The Hiring Fraud Epidemic: Deepfakes, Proxy Candidates & “Careerfishing”

Most hiring processes are built on one assumption: the person you interview is the person who shows up to work. That assumption no longer holds up the way it used to. Resumes are exaggerated more boldly. Interviews are sometimes given by someone other than the candidate. And video calls, the thing companies trust most, are now the easiest thing to fake. None of this means hiring has to slow down. It means the trust has to be rebuilt differently.

Careerfishing Is Candidates Testing the Waters.

Careerfishing is what happens when a candidate fabricates large parts of their story, not small exaggerations, but invented responsibilities, achievements that never happened, or explanations for gaps that don’t hold up under any real scrutiny.

The reason this works so often isn’t that candidates are unusually bold. It’s that most of them have correctly figured out that nobody on the other end is going to push back. The story doesn’t need to be airtight. It just needs to sound plausible to someone who isn’t really checking.

Proxy Interviews Have Become a Side Business.

Somewhere along the line, “I’ll help you with your interview” turned into an actual service, with pricing depending on how technical or senior the role is.

The person being interviewed is real. The voice, the face, the LinkedIn profile, all real. What’s not real is who’s actually answering the questions. And because the rest of the candidate’s identity checks out, this is one of the hardest forms of fraud to catch using traditional checks.

What’s Actually Happening on the Other Side of the Screen.

Picture a candidate on a video call, answering smoothly, maintaining eye contact with the camera. Here’s what the camera isn’t showing: a second screen just out of frame, running a tool that’s quietly transcribing every question and suggesting answers in real time.

Or a separate tab generating code for a “live” coding round, which the candidate then retypes a few seconds later, pausing just long enough to look like they’re thinking it through.

There’s also a version where the candidate isn’t doing the thinking at all. Someone else is feeding answers through an earpiece, and the person on screen is essentially repeating what they hear, sometimes with a slight, telltale lag. If an answer sounds slightly too rehearsed, or there’s a strange pause before fairly simple questions, that gap might not be nerves. It might be someone else’s voice arriving a second late.

None of this needs deepfakes or stolen identities. The face is real, the voice is real, the person is genuinely there. They’re just not the one doing the work. And because none of it shows up on a recorded webcam feed, it’s nearly invisible after the fact.

What Companies Can Actually Do.

Ask candidates to explain decisions, not outcomes: Most people can memorize a project summary. Far fewer can explain why certain decisions were made, what alternatives were considered, and what trade-offs were involved. People who did the work usually remember the reasoning. People who learned the story often don’t.

Use the candidate’s own resume as the interview guide: Instead of covering ten topics superficially, spend more time on one project. Ask what changed midway through, what went wrong, or what they would do differently today. The deeper you go, the harder it becomes to rely on rehearsed answers.

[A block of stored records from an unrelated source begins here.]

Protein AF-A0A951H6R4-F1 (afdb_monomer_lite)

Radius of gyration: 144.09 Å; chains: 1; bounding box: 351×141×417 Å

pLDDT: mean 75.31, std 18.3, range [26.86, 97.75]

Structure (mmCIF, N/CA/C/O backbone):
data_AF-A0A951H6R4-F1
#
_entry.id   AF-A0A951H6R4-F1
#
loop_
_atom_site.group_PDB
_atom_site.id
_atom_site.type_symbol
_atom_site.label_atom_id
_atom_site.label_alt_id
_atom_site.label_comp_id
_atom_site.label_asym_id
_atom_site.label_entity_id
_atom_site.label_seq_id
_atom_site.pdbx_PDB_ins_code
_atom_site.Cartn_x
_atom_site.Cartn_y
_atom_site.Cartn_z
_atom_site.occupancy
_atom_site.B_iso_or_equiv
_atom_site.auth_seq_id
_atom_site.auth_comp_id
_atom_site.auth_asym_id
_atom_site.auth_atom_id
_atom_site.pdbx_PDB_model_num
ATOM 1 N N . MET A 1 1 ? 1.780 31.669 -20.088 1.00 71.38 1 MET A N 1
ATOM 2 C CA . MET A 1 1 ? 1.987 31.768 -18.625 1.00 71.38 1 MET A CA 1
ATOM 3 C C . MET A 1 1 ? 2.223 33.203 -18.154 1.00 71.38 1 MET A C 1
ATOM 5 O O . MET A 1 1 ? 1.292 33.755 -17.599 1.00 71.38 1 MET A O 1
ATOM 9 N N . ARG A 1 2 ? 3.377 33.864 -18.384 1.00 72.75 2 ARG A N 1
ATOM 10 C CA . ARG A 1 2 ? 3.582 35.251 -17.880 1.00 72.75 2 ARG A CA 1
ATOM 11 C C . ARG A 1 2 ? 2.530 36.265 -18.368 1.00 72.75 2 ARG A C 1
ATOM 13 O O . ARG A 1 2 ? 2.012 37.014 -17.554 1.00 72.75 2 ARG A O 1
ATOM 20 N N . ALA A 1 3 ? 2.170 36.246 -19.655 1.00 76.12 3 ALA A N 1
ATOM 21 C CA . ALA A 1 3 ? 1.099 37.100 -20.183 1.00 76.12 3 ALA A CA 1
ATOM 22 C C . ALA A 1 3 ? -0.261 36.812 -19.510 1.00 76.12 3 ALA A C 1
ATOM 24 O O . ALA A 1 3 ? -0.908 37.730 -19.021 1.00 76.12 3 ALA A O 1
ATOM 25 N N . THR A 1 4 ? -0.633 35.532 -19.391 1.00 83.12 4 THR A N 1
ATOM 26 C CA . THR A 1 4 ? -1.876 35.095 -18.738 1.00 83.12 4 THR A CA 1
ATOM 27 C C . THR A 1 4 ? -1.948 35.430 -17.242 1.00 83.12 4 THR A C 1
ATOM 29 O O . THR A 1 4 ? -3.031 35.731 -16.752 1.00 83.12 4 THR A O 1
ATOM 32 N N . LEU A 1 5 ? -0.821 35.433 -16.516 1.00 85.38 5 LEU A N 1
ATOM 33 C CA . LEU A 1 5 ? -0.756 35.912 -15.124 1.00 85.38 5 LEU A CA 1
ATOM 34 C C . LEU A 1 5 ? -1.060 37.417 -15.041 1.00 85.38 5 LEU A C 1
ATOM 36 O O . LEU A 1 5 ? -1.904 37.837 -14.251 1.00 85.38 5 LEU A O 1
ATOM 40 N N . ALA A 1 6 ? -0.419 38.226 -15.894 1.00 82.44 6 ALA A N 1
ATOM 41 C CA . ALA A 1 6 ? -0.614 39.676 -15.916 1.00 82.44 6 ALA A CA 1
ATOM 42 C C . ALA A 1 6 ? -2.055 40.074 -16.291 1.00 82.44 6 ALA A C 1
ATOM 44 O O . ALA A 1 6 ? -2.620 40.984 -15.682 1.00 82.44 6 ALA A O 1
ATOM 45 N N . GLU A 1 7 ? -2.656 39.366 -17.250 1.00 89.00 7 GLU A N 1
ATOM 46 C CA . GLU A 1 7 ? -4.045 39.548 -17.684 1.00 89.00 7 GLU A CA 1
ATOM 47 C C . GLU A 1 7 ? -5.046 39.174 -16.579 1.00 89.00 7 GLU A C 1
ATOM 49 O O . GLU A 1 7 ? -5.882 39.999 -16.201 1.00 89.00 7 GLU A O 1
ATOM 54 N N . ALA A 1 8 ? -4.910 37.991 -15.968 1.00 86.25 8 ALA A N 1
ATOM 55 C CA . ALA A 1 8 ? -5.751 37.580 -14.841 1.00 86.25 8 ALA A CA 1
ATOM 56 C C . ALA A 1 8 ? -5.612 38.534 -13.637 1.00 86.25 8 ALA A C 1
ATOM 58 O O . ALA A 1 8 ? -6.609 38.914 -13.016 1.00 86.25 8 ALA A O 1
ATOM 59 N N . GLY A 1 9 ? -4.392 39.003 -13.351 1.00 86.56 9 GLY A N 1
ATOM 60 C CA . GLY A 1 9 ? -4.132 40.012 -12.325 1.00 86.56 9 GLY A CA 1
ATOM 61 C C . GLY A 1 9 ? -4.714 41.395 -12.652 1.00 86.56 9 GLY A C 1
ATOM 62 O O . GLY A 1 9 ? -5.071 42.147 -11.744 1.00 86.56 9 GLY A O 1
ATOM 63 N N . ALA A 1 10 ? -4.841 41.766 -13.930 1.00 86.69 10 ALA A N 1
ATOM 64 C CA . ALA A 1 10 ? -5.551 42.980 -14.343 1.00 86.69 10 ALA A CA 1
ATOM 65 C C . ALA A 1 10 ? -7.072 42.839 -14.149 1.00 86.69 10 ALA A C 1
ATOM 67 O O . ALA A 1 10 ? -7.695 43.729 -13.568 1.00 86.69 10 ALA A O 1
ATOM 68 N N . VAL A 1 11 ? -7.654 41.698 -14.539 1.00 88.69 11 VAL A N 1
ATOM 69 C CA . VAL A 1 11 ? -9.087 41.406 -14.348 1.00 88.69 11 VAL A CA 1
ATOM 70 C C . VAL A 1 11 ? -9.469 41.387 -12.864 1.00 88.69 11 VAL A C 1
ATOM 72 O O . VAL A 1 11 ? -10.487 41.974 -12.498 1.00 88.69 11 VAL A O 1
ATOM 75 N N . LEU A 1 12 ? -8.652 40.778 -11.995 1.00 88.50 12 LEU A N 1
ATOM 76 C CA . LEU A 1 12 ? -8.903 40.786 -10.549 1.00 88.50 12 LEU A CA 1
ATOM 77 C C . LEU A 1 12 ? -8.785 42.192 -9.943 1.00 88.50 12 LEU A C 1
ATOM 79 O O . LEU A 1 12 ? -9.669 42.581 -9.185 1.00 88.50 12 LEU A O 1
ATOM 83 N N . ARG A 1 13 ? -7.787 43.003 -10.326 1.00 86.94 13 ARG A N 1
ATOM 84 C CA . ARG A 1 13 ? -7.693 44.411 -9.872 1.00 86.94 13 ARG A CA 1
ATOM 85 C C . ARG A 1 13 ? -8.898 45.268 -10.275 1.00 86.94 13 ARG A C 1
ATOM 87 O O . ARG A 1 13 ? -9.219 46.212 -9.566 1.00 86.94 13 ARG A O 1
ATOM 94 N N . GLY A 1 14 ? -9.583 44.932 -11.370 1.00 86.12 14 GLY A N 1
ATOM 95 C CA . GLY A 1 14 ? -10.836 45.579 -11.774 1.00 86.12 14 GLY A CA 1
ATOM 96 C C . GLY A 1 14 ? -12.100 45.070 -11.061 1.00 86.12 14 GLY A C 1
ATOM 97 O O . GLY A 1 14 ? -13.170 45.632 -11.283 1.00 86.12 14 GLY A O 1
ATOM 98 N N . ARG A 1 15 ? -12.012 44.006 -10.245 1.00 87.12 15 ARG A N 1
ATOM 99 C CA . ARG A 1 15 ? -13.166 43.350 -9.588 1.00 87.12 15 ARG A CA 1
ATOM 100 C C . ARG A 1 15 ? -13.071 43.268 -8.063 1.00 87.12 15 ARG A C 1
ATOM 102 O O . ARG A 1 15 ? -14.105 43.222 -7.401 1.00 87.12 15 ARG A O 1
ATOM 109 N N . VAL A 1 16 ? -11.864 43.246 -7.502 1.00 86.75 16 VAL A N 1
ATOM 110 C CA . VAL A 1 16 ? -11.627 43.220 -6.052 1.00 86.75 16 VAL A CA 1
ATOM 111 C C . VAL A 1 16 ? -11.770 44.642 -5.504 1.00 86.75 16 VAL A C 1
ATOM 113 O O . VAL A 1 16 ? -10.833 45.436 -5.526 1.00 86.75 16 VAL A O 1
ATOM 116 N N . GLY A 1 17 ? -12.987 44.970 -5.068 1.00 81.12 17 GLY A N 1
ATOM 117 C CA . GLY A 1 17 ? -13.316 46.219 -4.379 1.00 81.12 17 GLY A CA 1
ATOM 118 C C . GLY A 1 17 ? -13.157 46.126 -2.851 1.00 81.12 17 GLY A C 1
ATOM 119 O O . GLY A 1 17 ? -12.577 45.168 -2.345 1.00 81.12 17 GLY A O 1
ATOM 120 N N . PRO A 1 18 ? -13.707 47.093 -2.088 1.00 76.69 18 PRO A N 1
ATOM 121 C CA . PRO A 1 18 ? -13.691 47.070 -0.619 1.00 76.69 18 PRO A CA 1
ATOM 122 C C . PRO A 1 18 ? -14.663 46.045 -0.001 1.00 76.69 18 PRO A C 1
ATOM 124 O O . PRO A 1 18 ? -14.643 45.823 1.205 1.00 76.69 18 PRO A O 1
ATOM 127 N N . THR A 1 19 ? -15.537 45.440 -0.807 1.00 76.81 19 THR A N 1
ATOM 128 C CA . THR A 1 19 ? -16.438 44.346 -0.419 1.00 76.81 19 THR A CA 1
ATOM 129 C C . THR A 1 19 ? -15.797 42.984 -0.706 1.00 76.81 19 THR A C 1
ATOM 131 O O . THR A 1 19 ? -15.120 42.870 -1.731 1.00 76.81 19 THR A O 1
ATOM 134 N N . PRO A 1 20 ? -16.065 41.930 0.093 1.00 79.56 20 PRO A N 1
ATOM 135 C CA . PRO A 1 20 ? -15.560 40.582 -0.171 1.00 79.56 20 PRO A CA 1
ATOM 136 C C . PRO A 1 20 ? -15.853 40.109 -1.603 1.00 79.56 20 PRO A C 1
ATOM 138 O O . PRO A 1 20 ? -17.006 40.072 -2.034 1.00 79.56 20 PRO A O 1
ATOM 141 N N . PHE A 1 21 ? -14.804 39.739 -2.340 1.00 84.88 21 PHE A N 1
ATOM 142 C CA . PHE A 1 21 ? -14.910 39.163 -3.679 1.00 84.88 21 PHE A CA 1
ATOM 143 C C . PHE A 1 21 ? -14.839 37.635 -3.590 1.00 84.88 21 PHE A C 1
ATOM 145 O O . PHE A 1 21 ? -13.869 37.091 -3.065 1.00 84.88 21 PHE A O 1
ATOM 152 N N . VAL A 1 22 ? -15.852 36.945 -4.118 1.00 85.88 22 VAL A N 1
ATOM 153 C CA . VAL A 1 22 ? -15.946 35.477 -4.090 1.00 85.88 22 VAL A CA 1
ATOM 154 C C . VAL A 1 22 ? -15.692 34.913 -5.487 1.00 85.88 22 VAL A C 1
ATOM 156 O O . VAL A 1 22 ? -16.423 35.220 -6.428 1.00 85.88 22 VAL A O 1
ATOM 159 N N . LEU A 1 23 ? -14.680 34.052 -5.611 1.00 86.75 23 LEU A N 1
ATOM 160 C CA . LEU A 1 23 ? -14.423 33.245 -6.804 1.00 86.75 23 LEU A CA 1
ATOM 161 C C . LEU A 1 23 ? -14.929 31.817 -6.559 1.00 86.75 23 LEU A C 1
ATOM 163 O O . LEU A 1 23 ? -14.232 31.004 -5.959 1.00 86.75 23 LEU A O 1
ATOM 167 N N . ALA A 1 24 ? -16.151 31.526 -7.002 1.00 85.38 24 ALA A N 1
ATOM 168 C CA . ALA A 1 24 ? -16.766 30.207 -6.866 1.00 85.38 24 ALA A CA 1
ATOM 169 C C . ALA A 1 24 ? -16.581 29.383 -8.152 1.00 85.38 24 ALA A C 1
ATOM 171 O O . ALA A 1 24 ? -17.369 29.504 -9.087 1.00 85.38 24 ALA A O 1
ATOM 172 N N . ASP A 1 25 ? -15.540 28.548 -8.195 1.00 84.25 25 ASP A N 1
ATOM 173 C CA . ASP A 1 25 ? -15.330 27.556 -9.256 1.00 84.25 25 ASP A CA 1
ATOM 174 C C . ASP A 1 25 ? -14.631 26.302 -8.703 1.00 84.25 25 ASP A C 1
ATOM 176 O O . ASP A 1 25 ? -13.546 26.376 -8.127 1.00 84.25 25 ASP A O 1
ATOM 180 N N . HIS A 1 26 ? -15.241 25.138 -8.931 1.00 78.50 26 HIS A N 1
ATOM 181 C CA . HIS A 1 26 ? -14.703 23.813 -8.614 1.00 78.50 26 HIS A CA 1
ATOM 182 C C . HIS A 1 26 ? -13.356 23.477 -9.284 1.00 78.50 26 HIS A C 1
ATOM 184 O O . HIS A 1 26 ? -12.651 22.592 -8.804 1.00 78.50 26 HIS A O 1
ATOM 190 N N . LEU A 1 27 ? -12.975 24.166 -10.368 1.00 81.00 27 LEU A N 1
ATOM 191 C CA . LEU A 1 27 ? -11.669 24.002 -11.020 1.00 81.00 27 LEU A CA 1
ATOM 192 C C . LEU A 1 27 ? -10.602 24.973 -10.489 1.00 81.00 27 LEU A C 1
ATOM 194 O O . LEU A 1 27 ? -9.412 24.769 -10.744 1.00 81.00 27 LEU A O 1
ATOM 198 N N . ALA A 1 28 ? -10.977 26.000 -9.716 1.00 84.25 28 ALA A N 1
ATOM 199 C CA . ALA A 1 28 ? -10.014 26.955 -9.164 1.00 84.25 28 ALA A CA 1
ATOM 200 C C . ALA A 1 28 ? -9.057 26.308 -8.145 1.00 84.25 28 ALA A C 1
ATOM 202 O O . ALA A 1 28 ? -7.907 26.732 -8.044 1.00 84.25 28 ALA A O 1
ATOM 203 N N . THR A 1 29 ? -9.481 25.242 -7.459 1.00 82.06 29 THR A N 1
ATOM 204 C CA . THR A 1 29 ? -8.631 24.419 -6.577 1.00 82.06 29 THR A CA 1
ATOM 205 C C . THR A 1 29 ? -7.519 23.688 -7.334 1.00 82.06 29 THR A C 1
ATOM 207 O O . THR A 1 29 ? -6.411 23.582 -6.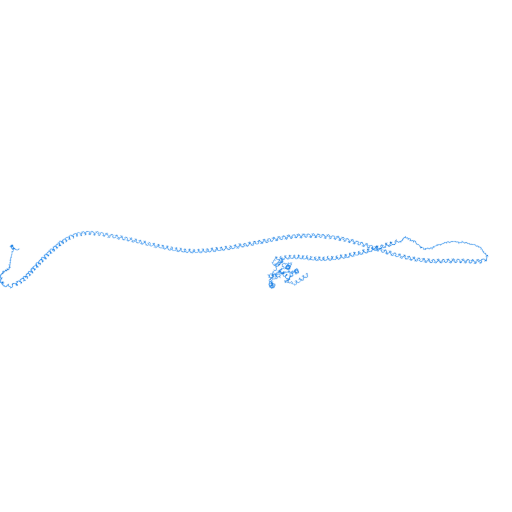819 1.00 82.06 29 THR A O 1
ATOM 210 N N . ARG A 1 30 ? -7.755 23.270 -8.584 1.00 84.75 30 ARG A N 1
ATOM 211 C CA . ARG A 1 30 ? -6.717 22.672 -9.449 1.00 84.75 30 ARG A CA 1
ATOM 212 C C . ARG A 1 30 ? -5.764 23.698 -10.047 1.00 84.75 30 ARG A C 1
ATOM 214 O O . ARG A 1 30 ? -4.619 23.406 -10.371 1.00 84.75 30 ARG A O 1
ATOM 221 N N . LEU A 1 31 ? -6.241 24.929 -10.201 1.00 89.12 31 LEU A N 1
ATOM 222 C CA . LEU A 1 31 ? -5.433 26.068 -10.626 1.00 89.12 31 LEU A CA 1
ATOM 223 C C . LEU A 1 31 ? -4.837 26.827 -9.432 1.00 89.12 31 LEU A C 1
ATOM 225 O O . LEU A 1 31 ? -4.355 27.947 -9.603 1.00 89.12 31 LEU A O 1
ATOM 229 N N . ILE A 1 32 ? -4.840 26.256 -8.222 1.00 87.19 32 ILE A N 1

Trust patterns, not individual signals. A delayed answer, a camera issue, or an awkward pause doesn’t mean anything on its own. The strongest indicator is usually a collection of small inconsistencies that keep appearing throughout the process rather than one dramatic red flag.

Change direction unexpectedly: Prepared candidates expect familiar questions. Ask them to connect two earlier answers, apply their experience to a new scenario, or explain something from a different angle. Genuine experience tends to hold up when the conversation moves off script.

Compare the depth, not the answer: Most interviewers focus on whether an answer sounds correct. A better approach is to look at how much detail a candidate can provide when challenged. Real experience usually becomes more specific. Fabricated experience often becomes more generic.

Pay attention to what candidates volunteer: Experienced professionals rarely tell perfectly polished stories. They talk about mistakes, compromises, failed approaches, and lessons learned. Candidates who only discuss successes sometimes know the outcome, but not the reality behind it.

Stop treating references as a box-ticking exercise: Instead of only confirming employment details, ask what kind of work the person handled independently, where they needed support, and what responsibilities their manager would trust them with. Those answers are often more revealing than dates and job titles.

Why This Keeps Getting Worse, Not Better

Every one of these tactics gets easier and cheaper every year. The tools used for deepfakes, and proxy interviews are improving fast, and the people offering “interview as a service” are getting better at avoiding detection. Meanwhile, most companies haven’t changed their interview process in years. The gap between how good the fraud has gotten and how outdated the verification process is, is exactly why this is a concern rather than just an occasional bad hire.

The Bottom Line

Fixing this doesn’t mean adding friction or treating every candidate like a suspect. It means designing the existing process, so fraud has fewer places to hide, and making sure someone, somewhere, is actually responsible for noticing if something feels off or doesn’t add up.